Efficacy of Peer Support Arrangements to Increase Peer Interaction and AAC Use.
Team-planned peer support can triple peer interaction for students with CCN even when AAC use barely changes.
01Research in Context
What this study did
Four middle-school students with intellectual disability and complex communication needs (CCN) joined general-ed classes.
A team of teachers, speech therapist, and parents planned peer support arrangements.
Typical classmates learned to stay, wait, and prompt short AAC turns. The researchers tracked peer-to-peer talk and AAC use across baseline and intervention days.
What they found
Peer interaction jumped for every student; some tripled their back-and-forth comments.
AAC use rose only for one student.
Social gains happened even when the device stayed quiet, showing the power of planned peer support.
How this fits with other research
Leaf et al. (2012) used peer-delivered visual scripts earlier in middle school. Their single student talked more, but skills did not spread to new peers. E et al. added team planning and peer supports, lifting interaction for all four students without extra generalization steps.
Anderson et al. (2025) later trained paraeducators to give more communication chances during lessons. Both studies show the same leap in expressive turns; one used peers in gen-ed, the other used adults in special-ed.

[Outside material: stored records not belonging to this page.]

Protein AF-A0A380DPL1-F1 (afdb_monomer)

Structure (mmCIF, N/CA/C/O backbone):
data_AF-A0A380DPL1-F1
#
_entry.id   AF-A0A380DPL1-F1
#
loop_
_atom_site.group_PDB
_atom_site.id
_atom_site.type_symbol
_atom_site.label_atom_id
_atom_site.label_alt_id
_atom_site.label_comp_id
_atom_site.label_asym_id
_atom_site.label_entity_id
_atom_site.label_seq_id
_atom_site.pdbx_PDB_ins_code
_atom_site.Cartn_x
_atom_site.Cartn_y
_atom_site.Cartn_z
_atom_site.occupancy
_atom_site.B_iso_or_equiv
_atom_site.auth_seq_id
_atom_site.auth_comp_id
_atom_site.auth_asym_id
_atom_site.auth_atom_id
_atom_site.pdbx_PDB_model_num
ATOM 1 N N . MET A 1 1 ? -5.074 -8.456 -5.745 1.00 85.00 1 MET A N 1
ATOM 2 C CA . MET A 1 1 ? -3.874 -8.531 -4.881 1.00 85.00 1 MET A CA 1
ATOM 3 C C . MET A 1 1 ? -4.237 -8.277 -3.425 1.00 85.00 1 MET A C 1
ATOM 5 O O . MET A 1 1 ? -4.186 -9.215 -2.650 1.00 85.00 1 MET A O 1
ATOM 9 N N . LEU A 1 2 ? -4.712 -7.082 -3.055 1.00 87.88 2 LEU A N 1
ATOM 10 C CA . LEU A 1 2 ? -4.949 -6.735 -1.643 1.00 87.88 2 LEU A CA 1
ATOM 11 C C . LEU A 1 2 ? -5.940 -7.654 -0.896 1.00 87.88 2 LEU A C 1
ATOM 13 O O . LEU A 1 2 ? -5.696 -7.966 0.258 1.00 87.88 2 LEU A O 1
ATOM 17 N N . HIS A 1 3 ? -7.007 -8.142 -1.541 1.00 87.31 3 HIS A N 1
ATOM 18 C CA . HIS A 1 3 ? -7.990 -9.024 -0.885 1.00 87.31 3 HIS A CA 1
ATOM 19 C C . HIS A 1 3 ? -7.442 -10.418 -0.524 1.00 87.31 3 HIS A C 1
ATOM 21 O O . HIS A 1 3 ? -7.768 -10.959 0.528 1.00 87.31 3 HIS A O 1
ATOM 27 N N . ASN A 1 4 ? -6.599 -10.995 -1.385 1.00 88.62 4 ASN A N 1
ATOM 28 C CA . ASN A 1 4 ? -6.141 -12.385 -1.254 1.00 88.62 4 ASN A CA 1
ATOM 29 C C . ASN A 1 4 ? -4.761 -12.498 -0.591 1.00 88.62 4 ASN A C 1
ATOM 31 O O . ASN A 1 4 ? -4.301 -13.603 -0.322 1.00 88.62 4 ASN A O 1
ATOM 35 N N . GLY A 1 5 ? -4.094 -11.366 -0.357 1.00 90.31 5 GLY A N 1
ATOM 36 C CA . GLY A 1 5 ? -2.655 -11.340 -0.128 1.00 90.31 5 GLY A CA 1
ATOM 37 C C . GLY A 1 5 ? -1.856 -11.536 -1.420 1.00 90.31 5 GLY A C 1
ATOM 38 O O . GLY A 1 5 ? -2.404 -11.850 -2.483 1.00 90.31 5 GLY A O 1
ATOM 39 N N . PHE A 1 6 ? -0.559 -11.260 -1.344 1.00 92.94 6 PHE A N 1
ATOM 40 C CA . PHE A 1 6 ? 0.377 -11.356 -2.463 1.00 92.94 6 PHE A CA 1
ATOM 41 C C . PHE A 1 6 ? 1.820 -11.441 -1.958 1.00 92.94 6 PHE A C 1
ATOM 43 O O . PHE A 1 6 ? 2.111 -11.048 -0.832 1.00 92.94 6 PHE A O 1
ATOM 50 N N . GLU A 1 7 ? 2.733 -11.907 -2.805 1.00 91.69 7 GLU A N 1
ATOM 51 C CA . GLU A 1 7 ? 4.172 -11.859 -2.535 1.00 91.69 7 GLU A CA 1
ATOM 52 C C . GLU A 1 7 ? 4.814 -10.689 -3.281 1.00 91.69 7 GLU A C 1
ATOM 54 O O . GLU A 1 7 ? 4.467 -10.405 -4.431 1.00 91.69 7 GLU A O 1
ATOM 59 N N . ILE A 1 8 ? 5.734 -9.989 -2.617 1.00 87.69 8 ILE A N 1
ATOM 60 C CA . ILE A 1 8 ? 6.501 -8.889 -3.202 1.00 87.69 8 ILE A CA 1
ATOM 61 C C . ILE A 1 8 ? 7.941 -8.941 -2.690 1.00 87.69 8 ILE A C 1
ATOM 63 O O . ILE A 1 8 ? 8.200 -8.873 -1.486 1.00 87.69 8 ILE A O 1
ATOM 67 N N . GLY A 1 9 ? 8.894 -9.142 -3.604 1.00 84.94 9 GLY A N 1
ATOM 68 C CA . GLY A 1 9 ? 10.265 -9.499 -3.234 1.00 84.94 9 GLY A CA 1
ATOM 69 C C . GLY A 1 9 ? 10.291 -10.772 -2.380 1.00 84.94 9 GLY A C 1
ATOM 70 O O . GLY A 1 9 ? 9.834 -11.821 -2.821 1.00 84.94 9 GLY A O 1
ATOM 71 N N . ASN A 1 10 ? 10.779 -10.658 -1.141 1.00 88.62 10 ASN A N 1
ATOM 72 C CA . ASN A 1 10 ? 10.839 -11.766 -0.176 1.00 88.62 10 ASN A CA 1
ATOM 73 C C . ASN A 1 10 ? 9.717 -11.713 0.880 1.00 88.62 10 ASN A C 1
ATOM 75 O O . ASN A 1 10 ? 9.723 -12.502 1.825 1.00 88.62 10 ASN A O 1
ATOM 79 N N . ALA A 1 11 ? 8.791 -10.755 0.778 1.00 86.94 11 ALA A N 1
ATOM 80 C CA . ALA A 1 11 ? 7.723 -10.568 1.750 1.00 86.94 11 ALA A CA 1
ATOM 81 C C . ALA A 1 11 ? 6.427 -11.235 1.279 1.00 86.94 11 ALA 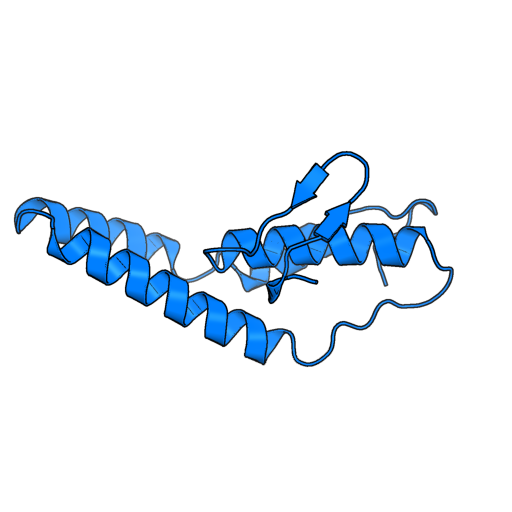A C 1
ATOM 83 O O . ALA A 1 11 ? 5.951 -10.967 0.176 1.00 86.94 11 ALA A O 1
ATOM 84 N N . ASN A 1 12 ? 5.819 -12.041 2.155 1.00 92.19 12 ASN A N 1
ATOM 85 C CA . ASN A 1 12 ? 4.455 -12.528 1.976 1.00 92.19 12 ASN A CA 1
ATOM 86 C C . ASN A 1 12 ? 3.483 -11.570 2.677 1.00 92.19 12 ASN A C 1
ATOM 88 O O . ASN A 1 12 ? 3.479 -11.440 3.904 1.00 92.19 12 ASN A O 1
ATOM 92 N N . VAL A 1 13 ? 2.701 -10.847 1.883 1.00 92.69 13 VAL A N 1
ATOM 93 C CA . VAL A 1 13 ? 1.848 -9.748 2.324 1.00 92.69 13 VAL A CA 1
ATOM 94 C C . VAL A 1 13 ? 0.413 -10.240 2.468 1.00 92.69 13 VAL A C 1
ATOM 96 O O . VAL A 1 13 ? -0.229 -10.645 1.502 1.00 92.69 13 VAL A O 1
ATOM 99 N N . THR A 1 14 ? -0.123 -10.170 3.686 1.00 93.44 14 THR A N 1
ATOM 100 C CA . THR A 1 14 ? -1.518 -10.533 3.975 1.00 93.44 14 THR A CA 1
ATOM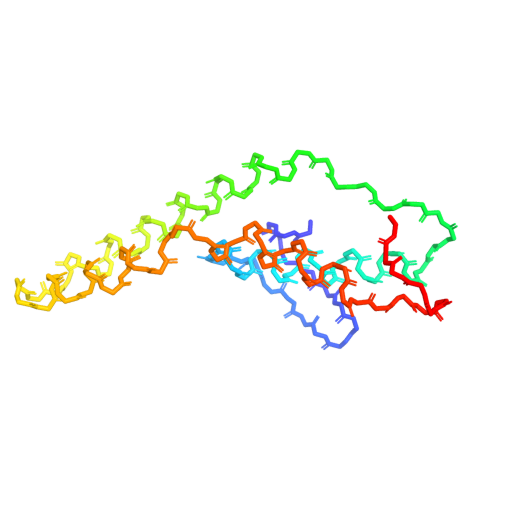 101 C C . THR A 1 14 ? -2.488 -9.390 3.680 1.00 93.44 14 THR A C 1
ATOM 103 O O . THR A 1 14 ? -2.093 -8.220 3.688 1.00 93.44 14 THR A O 1
ATOM 106 N N . SER A 1 15 ? -3.779 -9.717 3.534 1.00 91.06 15 SER A N 1
ATOM 107 C CA . SER A 1 15 ? -4.840 -8.719 3.349 1.00 91.06 15 SER A CA 1
ATOM 108 C C . SER A 1 15 ? -4.795 -7.628 4.429 1.00 91.06 15 SER A C 1
ATOM 110 O O . SER A 1 15 ? -4.709 -7.949 5.623 1.00 91.06 15 SER A O 1
ATOM 112 N N . PRO A 1 16 ? -4.873 -6.343 4.043 1.00 89.06 16 PRO A N 1
ATOM 113 C CA . PRO A 1 16 ? -4.800 -5.239 4.986 1.00 89.06 16 PRO A CA 1
ATOM 114 C C . PRO A 1 16 ? -6.036 -5.223 5.894 1.00 89.06 16 PRO A C 1
ATOM 116 O O . PRO A 1 16 ? -7.142 -5.565 5.478 1.00 89.06 16 PRO A O 1
ATOM 119 N N . LYS A 1 17 ? -5.839 -4.817 7.154 1.00 84.94 17 LYS A N 1
ATOM 120 C CA . LYS A 1 17 ? -6.903 -4.695 8.176 1.00 84.94 17 LYS A CA 1
ATOM 121 C C . LYS A 1 17 ? -7.194 -3.245 8.577 1.00 84.94 17 LYS A C 1
ATOM 123 O O . LYS A 1 17 ? -7.996 -3.004 9.479 1.00 84.94 17 LYS A O 1
ATOM 128 N N . SER A 1 18 ? -6.510 -2.296 7.939 1.00 82.19 18 SER A N 1
ATOM 129 C CA . SER A 1 18 ? -6.671 -0.860 8.148 1.00 82.19 18 SER A CA 1
ATOM 130 C C . SER A 1 18 ? -6.430 -0.094 6.847 1.00 82.19 18 SER A C 1
ATOM 132 O O . SER A 1 18 ? -5.731 -0.594 5.958 1.00 82.19 18 SER A O 1
ATOM 134 N N . ILE A 1 19 ? -6.969 1.123 6.749 1.00 81.56 19 ILE A N 1
ATOM 135 C CA . ILE A 1 19 ? -6.722 2.020 5.612 1.00 81.56 19 ILE A CA 1
ATOM 136 C C . ILE A 1 19 ? -5.234 2.368 5.463 1.00 81.56 19 ILE A C 1
ATOM 138 O O . ILE A 1 19 ? -4.728 2.381 4.348 1.00 81.56 19 ILE A O 1
ATOM 142 N N . GLN A 1 20 ? -4.507 2.544 6.569 1.00 81.12 20 GLN A N 1
ATOM 143 C CA . GLN A 1 20 ? -3.071 2.837 6.551 1.00 81.12 20 GLN A CA 1
ATOM 144 C C . GLN A 1 20 ? -2.271 1.673 5.961 1.00 81.12 20 GLN A C 1
ATOM 146 O O . GLN A 1 20 ? -1.448 1.867 5.072 1.00 81.12 20 GLN A O 1
ATOM 151 N N . THR A 1 21 ? -2.543 0.443 6.411 1.00 85.00 21 THR A N 1
ATOM 152 C CA . THR A 1 21 ? -1.871 -0.748 5.869 1.00 85.00 21 THR A CA 1
ATOM 153 C C . THR A 1 21 ? -2.207 -0.946 4.392 1.00 85.00 21 THR A C 1
ATOM 155 O O . THR A 1 21 ? -1.332 -1.304 3.612 1.00 85.00 21 THR A O 1
ATOM 158 N N . ALA A 1 22 ? -3.460 -0.701 4.001 1.00 86.94 22 ALA A N 1
ATOM 159 C CA . ALA A 1 22 ? -3.877 -0.768 2.606 1.00 86.94 22 ALA A CA 1
ATOM 160 C C . ALA A 1 22 ? -3.144 0.263 1.733 1.00 86.94 22 ALA A C 1
ATOM 162 O O . ALA A 1 22 ? -2.661 -0.101 0.665 1.00 86.94 22 ALA A O 1
ATOM 163 N N . SER A 1 23 ? -3.029 1.507 2.208 1.00 85.62 23 SER A N 1
ATOM 164 C CA . SER A 1 23 ? -2.307 2.595 1.541 1.00 85.62 23 SER A CA 1
ATOM 165 C C . SER A 1 23 ? -0.838 2.231 1.307 1.00 85.62 23 SER A C 1
ATOM 167 O O . SER A 1 23 ? -0.389 2.180 0.166 1.00 85.62 23 SER A O 1
ATOM 169 N N . ALA A 1 24 ? -0.124 1.825 2.362 1.00 85.62 24 ALA A N 1
ATOM 170 C CA . ALA A 1 24 ? 1.285 1.445 2.268 1.00 85.62 24 ALA A CA 1
ATOM 171 C C . ALA A 1 24 ? 1.517 0.253 1.318 1.00 85.62 24 ALA A C 1
ATOM 173 O O . ALA A 1 24 ? 2.454 0.246 0.523 1.00 85.62 24 ALA A O 1
ATOM 174 N N . GLN A 1 25 ? 0.649 -0.765 1.356 1.00 89.75 25 GLN A N 1
ATOM 175 C CA . GLN A 1 25 ? 0.737 -1.894 0.422 1.00 89.75 25 GLN A CA 1
ATOM 176 C C . GLN A 1 25 ? 0.506 -1.454 -1.029 1.00 89.75 25 GLN A C 1
ATOM 178 O O . GLN A 1 25 ? 1.160 -1.967 -1.935 1.00 89.75 25 GLN A O 1
ATOM 183 N N . LEU A 1 26 ? -0.403 -0.506 -1.253 1.00 90.06 26 LEU A N 1
ATOM 184 C CA . LEU A 1 26 ? -0.696 0.039 -2.574 1.00 90.06 26 LEU A CA 1
ATOM 185 C C . LEU A 1 26 ? 0.499 0.809 -3.144 1.00 90.06 26 LEU A C 1
ATOM 187 O O . LEU A 1 26 ? 0.866 0.588 -4.295 1.00 90.06 26 LEU A O 1
ATOM 191 N N . VAL A 1 27 ? 1.161 1.619 -2.316 1.00 87.94 27 VAL A N 1
ATOM 192 C CA . VAL A 1 27 ? 2.416 2.305 -2.658 1.00 87.94 27 VAL A CA 1
ATOM 193 C C . VAL A 1 27 ? 3.495 1.314 -3.090 1.00 87.94 27 VAL A C 1
ATOM 195 O O . VAL A 1 27 ? 4.124 1.492 -4.132 1.00 87.94 27 VAL A O 1
ATOM 198 N N . GLN A 1 28 ? 3.681 0.233 -2.328 1.00 88.12 28 GLN A N 1
ATOM 199 C CA . GLN A 1 28 ? 4.668 -0.797 -2.663 1.00 88.12 28 GLN A CA 1
ATOM 200 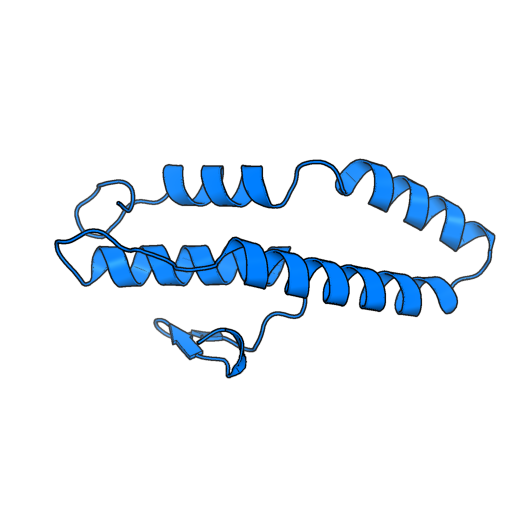C C . GLN A 1 28 ? 4.346 -1.502 -3.984 1.00 88.12 28 GLN A C 1
ATOM 202 O O . GLN A 1 28 ? 5.254 -1.796 -4.762 1.00 88.12 28 GLN A O 1
ATOM 207 N N . ILE A 1 29 ? 3.065 -1.756 -4.268 1.00 89.62 29 ILE A N 1
ATOM 208 C CA . ILE A 1 29 ? 2.640 -2.320 -5.554 1.00 89.62 29 ILE A CA 1
ATOM 209 C C . ILE A 1 29 ? 2.979 -1.353 -6.692 1.00 89.62 29 ILE A C 1
ATOM 211 O O . ILE A 1 29 ? 3.612 -1.781 -7.654 1.00 89.62 29 ILE A O 1
ATOM 215 N N . ILE A 1 30 ? 2.620 -0.069 -6.573 1.00 88.00 30 ILE A N 1
ATOM 216 C CA . ILE A 1 30 ? 2.912 0.948 -7.597 1.00 88.00 30 ILE A CA 1
ATOM 217 C C . ILE A 1 30 ? 4.418 1.025 -7.852 1.00 88.00 30 ILE A C 1
ATOM 219 O O . ILE A 1 30 ? 4.848 0.907 -8.994 1.00 88.00 30 ILE A O 1
ATOM 223 N N . ALA A 1 31 ? 5.234 1.131 -6.802 1.00 86.94 31 ALA A N 1
ATOM 224 C CA . ALA A 1 31 ? 6.685 1.216 -6.941 1.00 86.94 31 ALA A CA 1
ATOM 225 C C . ALA A 1 31 ? 7.278 0.011 -7.694 1.00 86.94 31 ALA A C 1
ATOM 227 O O . ALA A 1 31 ? 8.139 0.186 -8.558 1.00 86.94 31 ALA A O 1
ATOM 228 N N . ASN A 1 32 ? 6.802 -1.205 -7.408 1.00 87.19 32 ASN A N 1
ATOM 229 C CA . ASN A 1 32 ? 7.294 -2.421 -8.058 1.00 87.19 32 ASN A CA 1
ATOM 230 C C . ASN A 1 32 ? 6.790 -2.577 -9.496 1.00 87.19 32 ASN A C 1
ATOM 232 O O . ASN A 1 32 ? 7.568 -2.958 -10.372 1.00 87.19 32 ASN A O 1
ATOM 236 N N . VAL A 1 33 ? 5.522 -2.249 -9.759 1.00 88.44 33 VAL A N 1
ATOM 237 C CA . VAL A 1 33 ? 4.961 -2.265 -11.117 1.00 88.44 33 VAL A CA 1
ATOM 238 C C . VAL A 1 33 ? 5.678 -1.231 -11.980 1.00 88.44 33 VAL A C 1
ATOM 240 O O . VAL A 1 33 ? 6.238 -1.606 -13.005 1.00 88.44 33 VAL A O 1
ATOM 243 N N . SER A 1 34 ? 5.772 0.024 -11.530 1.00 86.81 34 SER A N 1
ATOM 244 C CA . SER A 1 34 ? 6.461 1.103 -12.251 1.00 86.81 34 SER A CA 1
ATOM 245 C C . SER A 1 34 ? 7.962 0.851 -12.426 1.00 86.81 34 SER A C 1
ATOM 247 O O . SER A 1 34 ? 8.555 1.346 -13.375 1.00 86.81 34 SER A O 1
ATOM 249 N N . SER A 1 35 ? 8.592 0.061 -11.553 1.00 86.06 35 SER A N 1
ATOM 250 C CA . SER A 1 35 ? 9.994 -0.359 -11.720 1.00 86.06 35 SER A CA 1
ATOM 251 C C . SER A 1 35 ? 10.177 -1.519 -12.702 1.00 86.06 35 SER A C 1
ATOM 253 O O . SER A 1 35 ? 11.277 -1.730 -13.204 1.00 86.06 35 SER A O 1
ATOM 255 N N . SER A 1 36 ? 9.110 -2.268 -12.988 1.00 85.69 36 SER A N 1
ATOM 256 C CA . SER A 1 36 ? 9.132 -3.452 -13.858 1.00 85.69 36 SER A CA 1
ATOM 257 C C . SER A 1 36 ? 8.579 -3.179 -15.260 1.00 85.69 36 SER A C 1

Klein et al. (2024) taught teachers to give augmented input in special-ed rooms. Gains were modest and took booster sessions. E et al. got bigger peer gains with less AAC focus, showing the partner can matter more than the device.
Why it matters
You can lift social life for students with CCN even if AAC skill growth is slow. Schedule a quick team meeting, pick two classmates, and teach them to stay close, wait, and comment. Track peer talk for a week; you may see the chat double before the device use moves.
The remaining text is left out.